▸ **Task**: Your answer should be the lines below from the one holding "ATOM 248 C CA" through the one holding "ATOM 265 C CA", copied exactly and with nothing else.
========================================
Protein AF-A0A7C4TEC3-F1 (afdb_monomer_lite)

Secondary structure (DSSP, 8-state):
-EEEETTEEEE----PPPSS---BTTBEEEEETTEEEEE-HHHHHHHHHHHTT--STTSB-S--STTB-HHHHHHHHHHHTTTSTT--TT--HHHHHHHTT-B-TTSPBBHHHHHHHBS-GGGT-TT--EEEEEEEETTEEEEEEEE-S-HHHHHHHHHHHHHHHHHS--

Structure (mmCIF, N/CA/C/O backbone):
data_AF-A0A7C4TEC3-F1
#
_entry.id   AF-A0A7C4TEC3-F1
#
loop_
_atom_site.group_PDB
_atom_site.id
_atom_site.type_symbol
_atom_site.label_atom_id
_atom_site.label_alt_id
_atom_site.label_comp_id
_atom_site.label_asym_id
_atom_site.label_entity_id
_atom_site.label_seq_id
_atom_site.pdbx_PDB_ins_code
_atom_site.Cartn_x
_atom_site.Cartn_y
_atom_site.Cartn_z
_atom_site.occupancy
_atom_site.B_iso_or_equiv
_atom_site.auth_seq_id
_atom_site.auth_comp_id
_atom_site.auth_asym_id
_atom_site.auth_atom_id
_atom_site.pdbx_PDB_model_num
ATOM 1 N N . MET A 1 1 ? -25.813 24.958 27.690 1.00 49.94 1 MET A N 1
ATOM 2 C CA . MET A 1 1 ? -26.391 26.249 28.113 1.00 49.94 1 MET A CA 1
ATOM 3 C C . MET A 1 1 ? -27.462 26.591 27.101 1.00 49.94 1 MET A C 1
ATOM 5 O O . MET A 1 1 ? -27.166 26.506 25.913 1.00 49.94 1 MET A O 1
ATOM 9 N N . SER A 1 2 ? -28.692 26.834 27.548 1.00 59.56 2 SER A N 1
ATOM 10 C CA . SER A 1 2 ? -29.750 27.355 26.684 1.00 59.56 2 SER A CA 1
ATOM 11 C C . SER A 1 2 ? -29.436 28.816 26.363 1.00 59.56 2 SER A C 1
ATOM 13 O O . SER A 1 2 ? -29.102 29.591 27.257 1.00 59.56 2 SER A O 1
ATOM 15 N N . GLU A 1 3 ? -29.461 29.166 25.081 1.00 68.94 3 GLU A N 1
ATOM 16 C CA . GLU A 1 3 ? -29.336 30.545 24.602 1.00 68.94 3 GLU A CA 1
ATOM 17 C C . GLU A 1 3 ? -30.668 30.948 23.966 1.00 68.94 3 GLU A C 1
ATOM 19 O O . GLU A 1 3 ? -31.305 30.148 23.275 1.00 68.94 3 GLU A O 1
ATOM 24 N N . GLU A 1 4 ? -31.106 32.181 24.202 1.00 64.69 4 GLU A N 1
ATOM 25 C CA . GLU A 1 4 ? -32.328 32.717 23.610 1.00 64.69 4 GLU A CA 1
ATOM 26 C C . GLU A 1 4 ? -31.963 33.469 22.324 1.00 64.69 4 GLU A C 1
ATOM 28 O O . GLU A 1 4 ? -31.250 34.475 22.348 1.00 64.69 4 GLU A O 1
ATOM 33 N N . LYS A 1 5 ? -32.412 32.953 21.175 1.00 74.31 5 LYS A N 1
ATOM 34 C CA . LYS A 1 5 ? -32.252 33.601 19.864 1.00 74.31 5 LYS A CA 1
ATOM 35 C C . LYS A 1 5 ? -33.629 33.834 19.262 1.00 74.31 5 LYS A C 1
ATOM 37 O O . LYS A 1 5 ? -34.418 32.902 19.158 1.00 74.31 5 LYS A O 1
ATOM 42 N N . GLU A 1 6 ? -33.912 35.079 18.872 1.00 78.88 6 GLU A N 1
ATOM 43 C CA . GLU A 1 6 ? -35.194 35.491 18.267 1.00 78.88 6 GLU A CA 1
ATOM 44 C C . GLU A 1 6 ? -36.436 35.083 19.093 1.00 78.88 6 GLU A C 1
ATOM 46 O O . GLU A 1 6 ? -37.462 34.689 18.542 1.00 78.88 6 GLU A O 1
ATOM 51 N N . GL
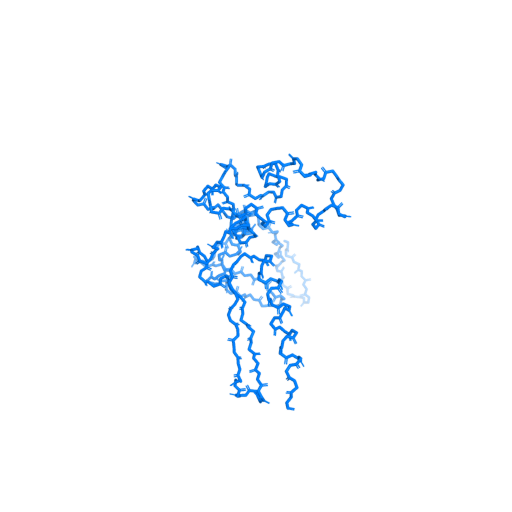Y A 1 7 ? -36.343 35.141 20.428 1.00 86.62 7 GLY A N 1
ATOM 52 C CA . GLY A 1 7 ? -37.445 34.774 21.330 1.00 86.62 7 GLY A CA 1
ATOM 53 C C . GLY A 1 7 ? -37.771 33.275 21.364 1.00 86.62 7 GLY A C 1
ATOM 54 O O . GLY A 1 7 ? -38.862 32.897 21.790 1.00 86.62 7 GLY A O 1
ATOM 55 N N . LYS A 1 8 ? -36.859 32.413 20.889 1.00 86.50 8 LYS A N 1
ATOM 56 C CA . LYS A 1 8 ? -36.957 30.952 21.001 1.00 86.50 8 LYS A CA 1
ATOM 57 C C . LYS A 1 8 ? -35.808 30.403 21.832 1.00 86.50 8 LYS A C 1
ATOM 59 O O . LYS A 1 8 ? -34.656 30.816 21.686 1.00 86.50 8 LYS A O 1
ATOM 64 N N . GLU A 1 9 ? -36.129 29.422 22.666 1.00 89.12 9 GLU A N 1
ATOM 65 C CA . GLU A 1 9 ? -35.140 28.684 23.438 1.00 89.12 9 GLU A CA 1
ATOM 66 C C . GLU A 1 9 ? -34.342 27.758 22.509 1.00 89.12 9 GLU A C 1
ATOM 68 O O . GLU A 1 9 ? -34.911 26.953 21.767 1.00 89.12 9 GLU A O 1
ATOM 73 N N . THR A 1 10 ? -33.014 27.887 22.519 1.00 88.75 10 THR A N 1
ATOM 74 C CA . THR A 1 10 ? -32.124 27.061 21.696 1.00 88.75 10 THR A CA 1
ATOM 75 C C . THR A 1 10 ? -31.145 26.275 22.557 1.00 88.75 10 THR A C 1
ATOM 77 O O . THR A 1 10 ? -30.592 26.786 23.531 1.00 88.75 10 THR A O 1
ATOM 80 N N . LEU A 1 11 ? -30.912 25.012 22.184 1.00 89.94 11 LEU A N 1
ATOM 81 C CA . LEU A 1 11 ? -29.929 24.145 22.827 1.00 89.94 11 LEU A CA 1
ATOM 82 C C . LEU A 1 11 ? -28.660 24.076 21.977 1.00 89.94 11 LEU A C 1
ATOM 84 O O . LEU A 1 11 ? -28.666 23.533 20.872 1.00 89.94 11 LEU A O 1
ATOM 88 N N . HIS A 1 12 ? -27.551 24.574 22.517 1.00 90.50 12 HIS A N 1
ATOM 89 C CA . HIS A 1 12 ? -26.248 24.448 21.876 1.00 90.50 12 HIS A CA 1
ATOM 90 C C . HIS A 1 12 ? -25.531 23.177 22.356 1.00 90.50 12 HIS A C 1
ATOM 92 O O . HIS A 1 12 ? -25.173 23.056 23.531 1.00 90.50 12 HIS A O 1
ATOM 98 N N . ILE A 1 13 ? -25.316 22.229 21.437 1.00 91.75 13 ILE A N 1
ATOM 99 C CA . ILE A 1 13 ? -24.604 20.972 21.696 1.00 91.75 13 ILE A CA 1
ATOM 100 C C . ILE A 1 13 ? -23.235 21.032 21.023 1.00 91.75 13 ILE A C 1
ATOM 102 O O . ILE A 1 13 ? -23.132 21.037 19.797 1.00 91.75 13 ILE A O 1
ATOM 106 N N . LYS A 1 14 ? -22.172 21.044 21.830 1.00 92.19 14 LYS A N 1
ATOM 107 C CA . LYS A 1 14 ? -20.794 20.944 21.348 1.00 92.19 14 LYS A CA 1
ATOM 108 C C . LYS A 1 14 ? -20.302 19.513 21.526 1.00 92.19 14 LYS A C 1
ATOM 110 O O . LYS A 1 14 ? -20.220 19.025 22.648 1.00 92.19 14 LYS A O 1
ATOM 115 N N . VAL A 1 15 ? -19.964 18.860 20.418 1.00 90.50 15 VAL A N 1
ATOM 116 C CA . VAL A 1 15 ? -19.426 17.494 20.405 1.00 90.50 15 VAL A CA 1
ATOM 117 C C . VAL A 1 15 ? -17.955 17.553 20.019 1.00 90.50 15 VAL A C 1
ATOM 119 O O . VAL A 1 15 ? -17.598 18.177 19.019 1.00 90.50 15 VAL A O 1
ATOM 122 N N . PHE A 1 16 ? -17.099 16.922 20.817 1.00 90.81 16 PHE A N 1
ATOM 123 C CA . PHE A 1 16 ? -15.673 16.818 20.524 1.00 90.81 16 PHE A CA 1
ATOM 124 C C . PHE A 1 16 ? -15.374 15.557 19.701 1.00 90.81 16 PHE A C 1
ATOM 126 O O . PHE A 1 16 ? -16.100 14.567 19.823 1.00 90.81 16 PHE A O 1
ATOM 133 N N . PRO A 1 17 ? -14.314 15.564 18.872 1.00 87.94 17 PRO A N 1
ATOM 134 C CA . PRO A 1 17 ? -13.897 14.375 18.141 1.00 87.94 17 PRO A CA 1
ATOM 135 C C . PRO A 1 17 ? -13.606 13.210 19.092 1.00 87.94 17 PRO A C 1
ATOM 137 O O . PRO A 1 17 ? -12.864 13.362 20.060 1.00 87.94 17 PRO A O 1
ATOM 140 N N . SER A 1 18 ? -14.165 12.039 18.791 1.00 87.12 18 SER A N 1
ATOM 141 C CA . SER A 1 18 ? -13.849 10.801 19.504 1.00 87.12 18 SER A CA 1
ATOM 142 C C . SER A 1 18 ? -12.609 10.131 18.908 1.00 87.12 18 SER A C 1
ATOM 144 O O . SER A 1 18 ? -12.450 10.061 17.678 1.00 87.12 18 SER A O 1
ATOM 146 N N . SER A 1 19 ? -11.749 9.608 19.784 1.00 84.00 19 SER A N 1
ATOM 147 C CA . SER A 1 19 ? -10.604 8.766 19.418 1.00 84.00 19 SER A CA 1
ATOM 148 C C . SER A 1 19 ? -11.037 7.368 18.975 1.00 84.00 19 SER A C 1
ATOM 150 O O . SER A 1 19 ? -10.400 6.786 18.105 1.00 84.00 19 SER A O 1
ATOM 152 N N . ILE A 1 20 ? -12.148 6.859 19.514 1.00 88.62 20 ILE A N 1
ATOM 153 C CA . ILE A 1 20 ? -12.726 5.564 19.143 1.00 88.62 20 ILE A CA 1
ATOM 154 C C . ILE A 1 20 ? -13.941 5.731 18.216 1.00 88.62 20 ILE A C 1
ATOM 156 O O . ILE A 1 20 ? -14.673 6.722 18.338 1.00 88.62 20 ILE A O 1
ATOM 160 N N . PRO A 1 21 ? -14.195 4.774 17.305 1.00 91.00 21 PRO A N 1
ATOM 161 C CA . PRO A 1 21 ? -15.413 4.744 16.504 1.00 91.00 21 PRO A CA 1
ATOM 162 C C . PRO A 1 21 ? -16.662 4.679 17.391 1.00 91.00 21 PRO A C 1
ATOM 164 O O . PRO A 1 21 ? -16.757 3.825 18.270 1.00 91.00 21 PRO A O 1
ATOM 167 N N . VAL A 1 22 ? -17.641 5.549 17.137 1.00 91.88 22 VAL A N 1
ATOM 168 C CA . VAL A 1 22 ? -18.945 5.519 17.816 1.00 91.88 22 VAL A CA 1
ATOM 169 C C . VAL A 1 22 ? -19.983 5.017 16.824 1.00 91.88 22 VAL A C 1
ATOM 171 O O . VAL A 1 22 ? -20.153 5.613 15.761 1.00 91.88 22 VAL A O 1
ATOM 174 N N . SER A 1 23 ? -20.650 3.913 17.163 1.00 94.00 23 SER A N 1
ATOM 175 C CA . SER A 1 23 ? -21.735 3.366 16.347 1.00 94.00 23 SER A CA 1
ATOM 176 C C . SER A 1 23 ? -23.092 3.878 16.824 1.00 94.00 23 SER A C 1
ATOM 178 O O . SER A 1 23 ? -23.299 4.123 18.014 1.00 94.00 23 SER A O 1
ATOM 180 N N . TYR A 1 24 ? -24.021 4.015 15.885 1.00 93.69 24 TYR A N 1
ATOM 181 C CA . TYR A 1 24 ? -25.435 4.257 16.138 1.00 93.69 24 TYR A CA 1
ATOM 182 C C . TYR A 1 24 ? -26.225 3.147 15.448 1.00 93.69 24 TYR A C 1
ATOM 184 O O . TYR A 1 24 ? -26.090 2.954 14.241 1.00 93.69 24 TYR A O 1
ATOM 192 N N . GLU A 1 25 ? -26.976 2.365 16.227 1.00 94.00 25 GLU A N 1
ATOM 193 C CA . GLU A 1 25 ? -27.711 1.181 15.743 1.00 94.00 25 GLU A CA 1
ATOM 194 C C . GLU A 1 25 ? -26.833 0.193 14.948 1.00 94.00 25 GLU A C 1
ATOM 196 O O . GLU A 1 25 ? -27.237 -0.372 13.934 1.00 94.00 25 GLU A O 1
ATOM 201 N N . GLY A 1 26 ? -25.584 0.008 15.390 1.00 91.94 26 GLY A N 1
ATOM 202 C CA . GLY A 1 26 ? -24.619 -0.883 14.737 1.00 91.94 26 GLY A CA 1
ATOM 203 C C . GLY A 1 26 ? -24.027 -0.345 13.429 1.00 91.94 26 GLY A C 1
ATOM 204 O O . GLY A 1 26 ? -23.267 -1.054 12.774 1.00 91.94 26 GLY A O 1
ATOM 205 N N . ARG A 1 27 ? -24.336 0.899 13.051 1.00 94.69 27 ARG A N 1
ATOM 206 C CA . ARG A 1 27 ? -23.829 1.559 11.841 1.00 94.69 27 ARG A CA 1
ATOM 207 C C . ARG A 1 27 ? -22.923 2.728 12.199 1.00 94.69 27 ARG A C 1
ATOM 209 O O . ARG A 1 27 ? -23.036 3.314 13.277 1.00 94.69 27 ARG A O 1
ATOM 216 N N . PHE A 1 28 ? -22.033 3.076 11.279 1.00 95.12 28 PHE A N 1
ATOM 217 C CA . PHE A 1 28 ? -21.133 4.215 11.421 1.00 95.12 28 PHE A CA 1
ATOM 218 C C . PHE A 1 28 ? -21.475 5.281 10.396 1.00 95.12 28 PHE A C 1
ATOM 220 O O . PHE A 1 28 ? -21.843 4.978 9.263 1.00 95.12 28 PHE A O 1
ATOM 227 N N . TYR A 1 29 ? -21.335 6.535 10.806 1.00 93.94 29 TYR A N 1
ATOM 228 C CA . TYR A 1 29 ? -21.687 7.679 9.987 1.00 93.94 29 TYR A CA 1
ATOM 229 C C . TYR A 1 29 ? -20.584 8.725 10.047 1.00 93.94 29 TYR A C 1
ATOM 231 O O . TYR A 1 29 ? -19.977 8.939 11.100 1.00 93.94 29 TYR A O 1
ATOM 239 N N . ILE A 1 30 ? -20.367 9.411 8.929 1.00 91.69 30 ILE A N 1
ATOM 240 C CA . ILE A 1 30 ? -19.475 10.564 8.858 1.00 91.69 30 ILE A CA 1
ATOM 241 C C . ILE A 1 30 ? -20.228 11.775 8.316 1.00 91.69 30 ILE A C 1
ATOM 243 O O . ILE A 1 30 ? -21.080 11.670 7.430 1.00 91.69 30 ILE A O 1
ATOM 247 N N . ARG A 1 31 ? -19.926 12.950 8.871 1.00 90.38 31 ARG A N 1
ATOM 248 C CA . ARG A 1 31 ? -20.481 14.210 8.383 1.00 90.38 31 ARG A CA 1
ATOM 249 C C . ARG A 1 31 ? -19.581 14.770 7.291 1.00 90.38 31 ARG A C 1
ATOM 251 O O . ARG A 1 31 ? -18.422 15.078 7.550 1.00 90.38 31 ARG A O 1
ATOM 258 N N . SER A 1 32 ? -20.147 14.957 6.105 1.00 87.50 32 SER A N 1
ATOM 259 C CA . SER A 1 32 ? -19.510 15.657 4.993 1.00 87.50 32 SER A CA 1
ATOM 260 C C . SER A 1 32 ? -20.338 16.898 4.661 1.00 87.50 32 SER A C 1
ATOM 262 O O . SER A 1 32 ? -21.458 16.820 4.140 1.00 87.50 32 SER A O 1
ATOM 264 N N . GLY A 1 33 ? -19.824 18.061 5.073 1.00 90.19 33 GLY A N 1
ATOM 265 C CA . GLY A 1 33 ? -20.523 19.342 4.978 1.00 90.19 33 GLY A CA 1
ATOM 266 C C . GLY A 1 33 ? -21.827 19.376 5.786 1.00 90.19 33 GLY A C 1
ATOM 267 O O . GLY A 1 33 ? -21.843 19.205 7.011 1.00 90.19 33 GLY A O 1
ATOM 268 N N . SER A 1 34 ? -22.942 19.628 5.099 1.00 91.62 34 SER A N 1
ATOM 269 C CA . SER A 1 34 ? -24.287 19.651 5.689 1.00 91.62 34 SER A CA 1
ATOM 270 C C . SER A 1 34 ? -24.932 18.267 5.808 1.00 91.62 34 SER A C 1
ATOM 272 O O . SER A 1 34 ? -25.943 18.142 6.495 1.00 91.62 34 SER A O 1
ATOM 274 N N . THR A 1 35 ? -24.357 17.233 5.184 1.00 93.56 35 THR A N 1
ATOM 275 C CA . THR A 1 35 ? -24.952 15.889 5.112 1.00 93.56 35 THR A CA 1
ATOM 276 C C . THR A 1 35 ? -24.240 14.896 6.022 1.00 93.56 35 THR A C 1
ATOM 278 O O . THR A 1 35 ? -23.043 15.013 6.281 1.00 93.56 35 THR A O 1
ATOM 281 N N . THR A 1 36 ? -24.989 13.910 6.515 1.00 93.62 36 THR A N 1
ATOM 282 C CA . THR A 1 36 ? -24.454 12.758 7.250 1.00 93.62 36 THR A CA 1
ATOM 283 C C . THR A 1 36 ? -24.632 11.524 6.381 1.00 93.62 36 THR A C 1
ATOM 285 O O . THR A 1 36 ? -25.738 11.261 5.915 1.00 93.62 36 THR A O 1
ATOM 288 N N . GLN A 1 37 ? -23.538 10.812 6.132 1.00 94.00 37 GLN A N 1
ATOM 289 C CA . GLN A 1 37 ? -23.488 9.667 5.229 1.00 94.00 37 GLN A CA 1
========================================
▸ **Result of the task**:
ATOM 248 C CA . ARG A 1 31 ? -20.481 14.210 8.383 1.00 90.38 31 ARG A CA 1
ATOM 249 C C . ARG A 1 31 ? -19.581 14.770 7.291 1.00 90.38 31 ARG A C 1
ATOM 251 O O . ARG A 1 31 ? -18.422 15.078 7.550 1.00 90.38 31 ARG A O 1
ATOM 258 N N . SER A 1 32 ? -20.147 14.957 6.105 1.00 87.50 32 SER A N 1
ATOM 259 C CA . SER A 1 32 ? -19.510 15.657 4.993 1.00 87.50 32 SER A CA 1
ATOM 260 C C . SER A 1 32 ? -20.338 16.898 4.661 1.00 87.50 32 SER A C 1
ATOM 262 O O . SER A 1 32 ? -21.458 16.820 4.140 1.00 87.50 32 SER A O 1
ATOM 264 N N . GLY A 1 33 ? -19.824 18.061 5.073 1.00 90.19 33 GLY A N 1
ATOM 265 C CA . GLY A 1 33 ? -20.523 19.342 4.978 1.00 90.19 33 GLY A CA 1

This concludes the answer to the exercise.